● **Task statement**
Please give back word for word the lines of the material below between the line containing "ATOM 70 N N" and the line containing "ATOM 73 O O", inclusive.

● **Exercise data**
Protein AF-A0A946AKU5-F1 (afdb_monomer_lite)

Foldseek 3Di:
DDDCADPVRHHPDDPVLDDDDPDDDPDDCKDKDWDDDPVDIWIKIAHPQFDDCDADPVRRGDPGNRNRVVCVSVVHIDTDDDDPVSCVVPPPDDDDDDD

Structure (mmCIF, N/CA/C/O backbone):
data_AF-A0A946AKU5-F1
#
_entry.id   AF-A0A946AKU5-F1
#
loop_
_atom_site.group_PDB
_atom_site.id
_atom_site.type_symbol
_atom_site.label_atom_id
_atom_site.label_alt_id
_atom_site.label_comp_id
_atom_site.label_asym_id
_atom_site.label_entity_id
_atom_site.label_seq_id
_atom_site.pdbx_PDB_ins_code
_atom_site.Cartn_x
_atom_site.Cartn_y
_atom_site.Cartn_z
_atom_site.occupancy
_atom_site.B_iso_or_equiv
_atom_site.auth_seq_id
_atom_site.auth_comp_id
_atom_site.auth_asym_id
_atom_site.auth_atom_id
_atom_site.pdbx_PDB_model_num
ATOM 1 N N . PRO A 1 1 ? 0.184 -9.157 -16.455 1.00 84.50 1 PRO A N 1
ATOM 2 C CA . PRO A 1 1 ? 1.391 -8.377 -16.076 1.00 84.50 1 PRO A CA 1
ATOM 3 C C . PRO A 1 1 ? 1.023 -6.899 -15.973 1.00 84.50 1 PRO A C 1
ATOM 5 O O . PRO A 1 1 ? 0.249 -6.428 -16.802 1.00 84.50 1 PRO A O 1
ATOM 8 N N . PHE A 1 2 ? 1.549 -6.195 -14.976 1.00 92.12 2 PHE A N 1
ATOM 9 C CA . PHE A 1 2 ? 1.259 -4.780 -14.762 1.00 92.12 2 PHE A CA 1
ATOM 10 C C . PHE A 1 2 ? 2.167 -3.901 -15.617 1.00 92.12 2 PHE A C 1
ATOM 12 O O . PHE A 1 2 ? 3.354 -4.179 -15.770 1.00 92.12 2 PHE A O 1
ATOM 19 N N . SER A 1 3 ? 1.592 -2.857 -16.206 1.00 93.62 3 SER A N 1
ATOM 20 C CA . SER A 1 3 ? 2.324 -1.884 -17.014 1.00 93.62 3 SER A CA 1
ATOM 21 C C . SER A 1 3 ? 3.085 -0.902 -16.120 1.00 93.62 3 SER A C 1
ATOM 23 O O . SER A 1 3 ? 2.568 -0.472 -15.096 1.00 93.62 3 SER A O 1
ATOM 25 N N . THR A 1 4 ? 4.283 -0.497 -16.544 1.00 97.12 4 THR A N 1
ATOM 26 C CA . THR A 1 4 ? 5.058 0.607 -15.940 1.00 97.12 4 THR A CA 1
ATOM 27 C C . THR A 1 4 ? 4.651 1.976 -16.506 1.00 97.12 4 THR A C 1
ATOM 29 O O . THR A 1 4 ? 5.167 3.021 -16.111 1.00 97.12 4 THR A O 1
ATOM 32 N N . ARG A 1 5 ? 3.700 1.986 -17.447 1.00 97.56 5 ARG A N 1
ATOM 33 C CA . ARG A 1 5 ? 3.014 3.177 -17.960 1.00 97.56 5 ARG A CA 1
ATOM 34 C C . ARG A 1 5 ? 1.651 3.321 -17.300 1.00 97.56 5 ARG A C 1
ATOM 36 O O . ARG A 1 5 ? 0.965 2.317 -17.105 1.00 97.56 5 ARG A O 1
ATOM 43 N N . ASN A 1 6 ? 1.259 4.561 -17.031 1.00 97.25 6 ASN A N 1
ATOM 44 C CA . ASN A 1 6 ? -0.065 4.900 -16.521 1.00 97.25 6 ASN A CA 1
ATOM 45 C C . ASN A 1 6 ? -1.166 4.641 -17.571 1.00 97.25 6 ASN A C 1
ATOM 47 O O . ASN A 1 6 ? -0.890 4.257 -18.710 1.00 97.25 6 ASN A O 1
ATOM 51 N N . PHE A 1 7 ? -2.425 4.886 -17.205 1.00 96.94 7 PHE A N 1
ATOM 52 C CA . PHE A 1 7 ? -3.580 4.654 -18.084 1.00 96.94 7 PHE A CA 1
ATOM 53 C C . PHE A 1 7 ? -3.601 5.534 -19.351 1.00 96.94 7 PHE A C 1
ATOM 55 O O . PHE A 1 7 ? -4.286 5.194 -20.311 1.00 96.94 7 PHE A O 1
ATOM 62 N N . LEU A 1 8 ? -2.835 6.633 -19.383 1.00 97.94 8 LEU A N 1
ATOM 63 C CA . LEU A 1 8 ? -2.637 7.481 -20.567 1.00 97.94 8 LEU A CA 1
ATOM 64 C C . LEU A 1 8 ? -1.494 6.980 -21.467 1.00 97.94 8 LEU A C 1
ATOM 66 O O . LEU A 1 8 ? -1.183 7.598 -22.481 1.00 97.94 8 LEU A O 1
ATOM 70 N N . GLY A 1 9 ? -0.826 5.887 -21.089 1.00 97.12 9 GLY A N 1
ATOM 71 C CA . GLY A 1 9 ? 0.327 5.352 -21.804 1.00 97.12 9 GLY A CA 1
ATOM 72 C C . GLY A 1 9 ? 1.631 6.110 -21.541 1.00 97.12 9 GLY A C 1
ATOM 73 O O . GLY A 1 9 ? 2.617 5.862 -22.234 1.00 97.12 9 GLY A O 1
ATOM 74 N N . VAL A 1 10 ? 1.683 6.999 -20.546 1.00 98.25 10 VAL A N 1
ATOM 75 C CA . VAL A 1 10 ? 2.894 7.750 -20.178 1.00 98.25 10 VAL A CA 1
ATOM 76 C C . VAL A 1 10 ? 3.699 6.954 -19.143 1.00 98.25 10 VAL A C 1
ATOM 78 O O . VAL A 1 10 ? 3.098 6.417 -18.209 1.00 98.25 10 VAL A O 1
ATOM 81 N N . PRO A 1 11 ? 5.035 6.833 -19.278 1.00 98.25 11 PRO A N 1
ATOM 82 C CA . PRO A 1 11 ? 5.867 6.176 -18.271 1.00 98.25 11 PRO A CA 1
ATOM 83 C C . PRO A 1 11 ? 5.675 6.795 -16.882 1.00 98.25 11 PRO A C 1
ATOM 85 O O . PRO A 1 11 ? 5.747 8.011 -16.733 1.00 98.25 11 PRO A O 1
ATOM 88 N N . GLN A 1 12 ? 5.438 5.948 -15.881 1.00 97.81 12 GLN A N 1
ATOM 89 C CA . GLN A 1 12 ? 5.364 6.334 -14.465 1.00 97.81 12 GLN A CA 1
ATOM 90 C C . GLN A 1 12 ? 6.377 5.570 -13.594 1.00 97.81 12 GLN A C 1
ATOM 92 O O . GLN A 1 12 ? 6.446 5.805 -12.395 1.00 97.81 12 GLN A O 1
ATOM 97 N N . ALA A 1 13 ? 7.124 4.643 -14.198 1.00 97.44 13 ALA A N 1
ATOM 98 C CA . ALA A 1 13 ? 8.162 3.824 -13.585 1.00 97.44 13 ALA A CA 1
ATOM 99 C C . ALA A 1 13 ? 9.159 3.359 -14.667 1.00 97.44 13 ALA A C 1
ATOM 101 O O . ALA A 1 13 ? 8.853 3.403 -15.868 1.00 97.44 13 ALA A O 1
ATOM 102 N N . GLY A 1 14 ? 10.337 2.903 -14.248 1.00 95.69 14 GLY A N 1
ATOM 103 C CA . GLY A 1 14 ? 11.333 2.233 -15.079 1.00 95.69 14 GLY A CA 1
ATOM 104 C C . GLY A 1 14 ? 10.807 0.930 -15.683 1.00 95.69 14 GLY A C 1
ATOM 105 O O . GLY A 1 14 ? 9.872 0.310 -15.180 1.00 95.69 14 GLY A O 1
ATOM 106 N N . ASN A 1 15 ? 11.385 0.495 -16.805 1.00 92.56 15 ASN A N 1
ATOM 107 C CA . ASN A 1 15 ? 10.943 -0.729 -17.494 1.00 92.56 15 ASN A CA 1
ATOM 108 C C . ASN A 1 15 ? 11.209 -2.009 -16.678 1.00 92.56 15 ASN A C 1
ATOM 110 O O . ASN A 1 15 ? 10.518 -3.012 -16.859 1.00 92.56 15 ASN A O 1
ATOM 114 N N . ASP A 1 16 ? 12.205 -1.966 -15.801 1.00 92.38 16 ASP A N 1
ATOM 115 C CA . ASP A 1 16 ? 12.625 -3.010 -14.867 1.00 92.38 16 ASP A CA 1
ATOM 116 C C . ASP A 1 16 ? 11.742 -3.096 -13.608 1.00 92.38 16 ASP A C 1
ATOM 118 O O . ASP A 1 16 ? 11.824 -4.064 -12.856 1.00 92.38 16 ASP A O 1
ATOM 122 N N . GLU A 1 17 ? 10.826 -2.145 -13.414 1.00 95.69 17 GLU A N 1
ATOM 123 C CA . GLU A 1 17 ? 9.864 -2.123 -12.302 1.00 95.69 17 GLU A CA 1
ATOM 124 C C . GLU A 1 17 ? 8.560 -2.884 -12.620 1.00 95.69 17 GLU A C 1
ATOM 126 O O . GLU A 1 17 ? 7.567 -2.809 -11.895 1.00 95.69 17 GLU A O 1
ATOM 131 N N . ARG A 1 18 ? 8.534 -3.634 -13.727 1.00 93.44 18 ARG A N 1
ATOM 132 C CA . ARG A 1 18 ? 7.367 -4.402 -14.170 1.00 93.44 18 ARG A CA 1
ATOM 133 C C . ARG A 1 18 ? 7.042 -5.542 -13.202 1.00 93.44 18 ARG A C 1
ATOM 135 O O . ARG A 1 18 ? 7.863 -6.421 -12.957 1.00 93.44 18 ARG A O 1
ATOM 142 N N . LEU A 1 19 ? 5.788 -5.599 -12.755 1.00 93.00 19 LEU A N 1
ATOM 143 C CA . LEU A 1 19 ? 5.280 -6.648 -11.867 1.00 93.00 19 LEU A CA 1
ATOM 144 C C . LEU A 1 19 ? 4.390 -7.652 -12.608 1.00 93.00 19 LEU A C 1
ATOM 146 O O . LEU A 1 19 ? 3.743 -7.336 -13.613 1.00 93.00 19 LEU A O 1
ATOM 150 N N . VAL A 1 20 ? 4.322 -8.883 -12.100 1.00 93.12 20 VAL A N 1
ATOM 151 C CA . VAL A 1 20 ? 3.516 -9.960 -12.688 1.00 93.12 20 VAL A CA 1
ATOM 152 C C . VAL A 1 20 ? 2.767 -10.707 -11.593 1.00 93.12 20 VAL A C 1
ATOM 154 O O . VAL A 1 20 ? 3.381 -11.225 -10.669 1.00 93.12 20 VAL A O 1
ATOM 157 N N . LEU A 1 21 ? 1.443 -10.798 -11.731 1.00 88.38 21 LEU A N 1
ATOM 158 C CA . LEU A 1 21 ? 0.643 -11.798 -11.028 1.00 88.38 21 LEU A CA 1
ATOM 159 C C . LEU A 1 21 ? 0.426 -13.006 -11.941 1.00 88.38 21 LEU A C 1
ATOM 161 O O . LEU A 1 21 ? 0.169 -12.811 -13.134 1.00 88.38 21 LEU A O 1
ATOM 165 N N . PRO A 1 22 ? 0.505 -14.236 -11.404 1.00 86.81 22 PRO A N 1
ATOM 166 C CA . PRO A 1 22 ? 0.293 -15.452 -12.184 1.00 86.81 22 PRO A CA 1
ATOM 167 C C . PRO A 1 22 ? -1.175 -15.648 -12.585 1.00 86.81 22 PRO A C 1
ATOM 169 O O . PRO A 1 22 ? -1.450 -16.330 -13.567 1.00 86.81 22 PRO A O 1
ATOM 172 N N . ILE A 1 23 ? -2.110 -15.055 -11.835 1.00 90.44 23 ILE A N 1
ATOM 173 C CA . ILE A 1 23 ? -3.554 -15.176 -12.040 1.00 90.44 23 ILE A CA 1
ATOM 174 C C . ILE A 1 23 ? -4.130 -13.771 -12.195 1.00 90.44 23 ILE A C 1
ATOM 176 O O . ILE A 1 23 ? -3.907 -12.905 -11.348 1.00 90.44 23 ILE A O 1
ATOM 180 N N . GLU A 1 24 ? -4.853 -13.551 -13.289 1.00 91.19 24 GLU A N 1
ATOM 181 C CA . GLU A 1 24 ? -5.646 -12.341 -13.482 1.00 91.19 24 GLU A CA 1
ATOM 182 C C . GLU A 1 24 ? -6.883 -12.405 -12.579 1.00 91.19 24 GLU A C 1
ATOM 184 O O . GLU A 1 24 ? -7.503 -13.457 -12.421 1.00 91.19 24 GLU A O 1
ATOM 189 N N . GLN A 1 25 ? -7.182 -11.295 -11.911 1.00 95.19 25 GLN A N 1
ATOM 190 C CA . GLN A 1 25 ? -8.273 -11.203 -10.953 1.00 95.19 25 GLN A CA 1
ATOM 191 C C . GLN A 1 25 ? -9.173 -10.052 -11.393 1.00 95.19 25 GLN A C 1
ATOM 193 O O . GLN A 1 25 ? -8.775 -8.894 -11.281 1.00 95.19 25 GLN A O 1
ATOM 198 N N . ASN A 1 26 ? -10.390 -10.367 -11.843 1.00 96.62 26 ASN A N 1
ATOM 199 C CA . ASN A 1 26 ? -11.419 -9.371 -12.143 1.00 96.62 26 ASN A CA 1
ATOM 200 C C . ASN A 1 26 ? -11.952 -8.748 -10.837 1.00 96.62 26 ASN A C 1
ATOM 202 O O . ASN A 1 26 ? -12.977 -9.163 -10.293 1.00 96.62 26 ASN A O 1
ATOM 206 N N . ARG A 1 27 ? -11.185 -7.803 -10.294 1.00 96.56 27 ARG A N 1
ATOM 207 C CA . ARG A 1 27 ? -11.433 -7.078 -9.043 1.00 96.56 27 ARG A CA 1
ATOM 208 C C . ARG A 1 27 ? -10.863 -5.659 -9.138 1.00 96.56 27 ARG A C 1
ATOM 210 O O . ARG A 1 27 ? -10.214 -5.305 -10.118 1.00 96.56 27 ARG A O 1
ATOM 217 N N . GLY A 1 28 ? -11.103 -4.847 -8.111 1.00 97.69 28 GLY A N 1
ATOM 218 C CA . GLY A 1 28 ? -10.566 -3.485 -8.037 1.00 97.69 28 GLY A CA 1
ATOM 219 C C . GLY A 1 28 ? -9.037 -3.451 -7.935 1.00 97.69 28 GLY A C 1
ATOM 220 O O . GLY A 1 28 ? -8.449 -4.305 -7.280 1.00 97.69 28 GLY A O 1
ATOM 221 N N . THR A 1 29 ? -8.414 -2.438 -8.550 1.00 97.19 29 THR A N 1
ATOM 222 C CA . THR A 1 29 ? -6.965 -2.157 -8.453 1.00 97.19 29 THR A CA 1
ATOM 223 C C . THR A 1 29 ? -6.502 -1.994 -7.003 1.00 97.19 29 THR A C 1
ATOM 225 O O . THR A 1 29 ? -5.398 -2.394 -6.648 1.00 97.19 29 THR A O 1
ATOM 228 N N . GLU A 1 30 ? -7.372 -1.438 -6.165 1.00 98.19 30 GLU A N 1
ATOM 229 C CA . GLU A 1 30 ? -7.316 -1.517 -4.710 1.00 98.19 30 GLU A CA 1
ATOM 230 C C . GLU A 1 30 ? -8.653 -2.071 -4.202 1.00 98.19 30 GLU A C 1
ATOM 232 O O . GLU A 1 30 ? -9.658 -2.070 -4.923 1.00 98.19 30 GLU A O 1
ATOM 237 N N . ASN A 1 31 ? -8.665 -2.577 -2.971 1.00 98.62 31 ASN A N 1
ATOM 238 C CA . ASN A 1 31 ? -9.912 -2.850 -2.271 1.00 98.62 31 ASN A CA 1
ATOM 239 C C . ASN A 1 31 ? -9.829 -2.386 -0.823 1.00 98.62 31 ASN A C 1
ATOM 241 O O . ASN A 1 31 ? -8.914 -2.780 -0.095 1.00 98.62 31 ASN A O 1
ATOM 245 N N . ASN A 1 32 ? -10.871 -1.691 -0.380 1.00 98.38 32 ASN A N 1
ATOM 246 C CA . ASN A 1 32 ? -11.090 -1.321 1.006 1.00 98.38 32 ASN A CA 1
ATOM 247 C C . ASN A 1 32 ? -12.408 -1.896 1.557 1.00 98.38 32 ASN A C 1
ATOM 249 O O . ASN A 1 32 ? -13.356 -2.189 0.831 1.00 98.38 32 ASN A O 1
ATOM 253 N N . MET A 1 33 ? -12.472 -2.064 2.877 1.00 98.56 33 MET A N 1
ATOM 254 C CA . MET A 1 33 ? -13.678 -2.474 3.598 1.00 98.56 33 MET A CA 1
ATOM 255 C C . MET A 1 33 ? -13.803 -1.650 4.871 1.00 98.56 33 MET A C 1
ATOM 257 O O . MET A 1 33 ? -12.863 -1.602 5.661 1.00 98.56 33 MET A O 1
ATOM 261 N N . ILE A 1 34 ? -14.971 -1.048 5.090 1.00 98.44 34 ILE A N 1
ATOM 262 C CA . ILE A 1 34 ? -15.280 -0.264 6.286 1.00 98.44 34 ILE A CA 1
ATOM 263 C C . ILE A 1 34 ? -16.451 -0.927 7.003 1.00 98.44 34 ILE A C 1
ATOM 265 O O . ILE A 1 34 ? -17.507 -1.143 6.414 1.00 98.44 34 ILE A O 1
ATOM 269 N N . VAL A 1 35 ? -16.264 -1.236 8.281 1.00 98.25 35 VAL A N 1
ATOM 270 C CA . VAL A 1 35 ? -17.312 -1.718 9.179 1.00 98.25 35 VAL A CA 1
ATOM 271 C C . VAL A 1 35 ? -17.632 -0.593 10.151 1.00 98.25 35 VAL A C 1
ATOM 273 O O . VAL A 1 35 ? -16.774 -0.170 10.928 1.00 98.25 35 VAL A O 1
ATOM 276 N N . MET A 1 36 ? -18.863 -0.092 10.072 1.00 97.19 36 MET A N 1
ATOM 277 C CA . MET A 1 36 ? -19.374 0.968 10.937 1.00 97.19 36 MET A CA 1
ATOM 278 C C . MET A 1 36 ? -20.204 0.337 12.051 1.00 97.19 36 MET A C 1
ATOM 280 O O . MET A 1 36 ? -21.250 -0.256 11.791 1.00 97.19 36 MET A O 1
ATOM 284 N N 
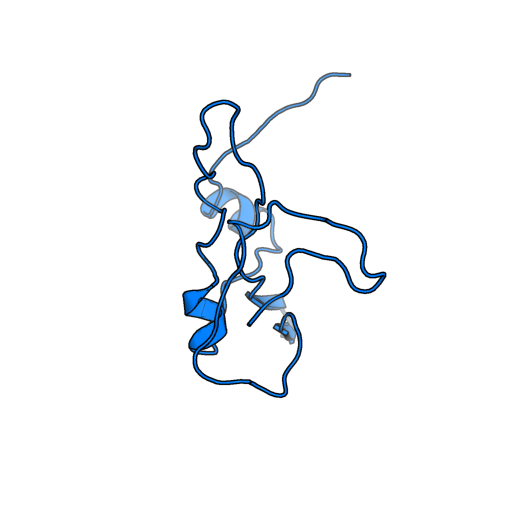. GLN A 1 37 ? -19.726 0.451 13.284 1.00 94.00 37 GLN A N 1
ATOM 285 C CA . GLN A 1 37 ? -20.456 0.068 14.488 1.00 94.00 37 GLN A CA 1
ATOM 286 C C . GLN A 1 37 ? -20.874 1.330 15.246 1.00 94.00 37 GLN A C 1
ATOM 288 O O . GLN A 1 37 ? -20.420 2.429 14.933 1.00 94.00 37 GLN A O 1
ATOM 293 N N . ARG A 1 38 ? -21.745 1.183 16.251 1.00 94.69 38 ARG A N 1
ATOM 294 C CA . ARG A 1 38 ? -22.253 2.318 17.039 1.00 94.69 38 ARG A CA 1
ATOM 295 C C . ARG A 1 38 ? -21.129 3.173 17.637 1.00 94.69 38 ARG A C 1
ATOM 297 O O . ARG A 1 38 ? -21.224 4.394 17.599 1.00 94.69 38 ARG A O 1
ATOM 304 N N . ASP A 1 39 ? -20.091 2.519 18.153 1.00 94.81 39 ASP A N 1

● **Task output**
ATOM 70 N N . GLY A 1 9 ? -0.826 5.887 -21.089 1.00 97.12 9 GLY A N 1
ATOM 71 C CA . GLY A 1 9 ? 0.327 5.352 -21.804 1.00 97.12 9 GLY A CA 1
ATOM 72 C C . GLY A 1 9 ? 1.631 6.110 -21.541 1.00 97.12 9 GLY A C 1
ATOM 73 O O . GLY A 1 9 ? 2.617 5.862 -22.234 1.00 97.12 9 GLY A O 1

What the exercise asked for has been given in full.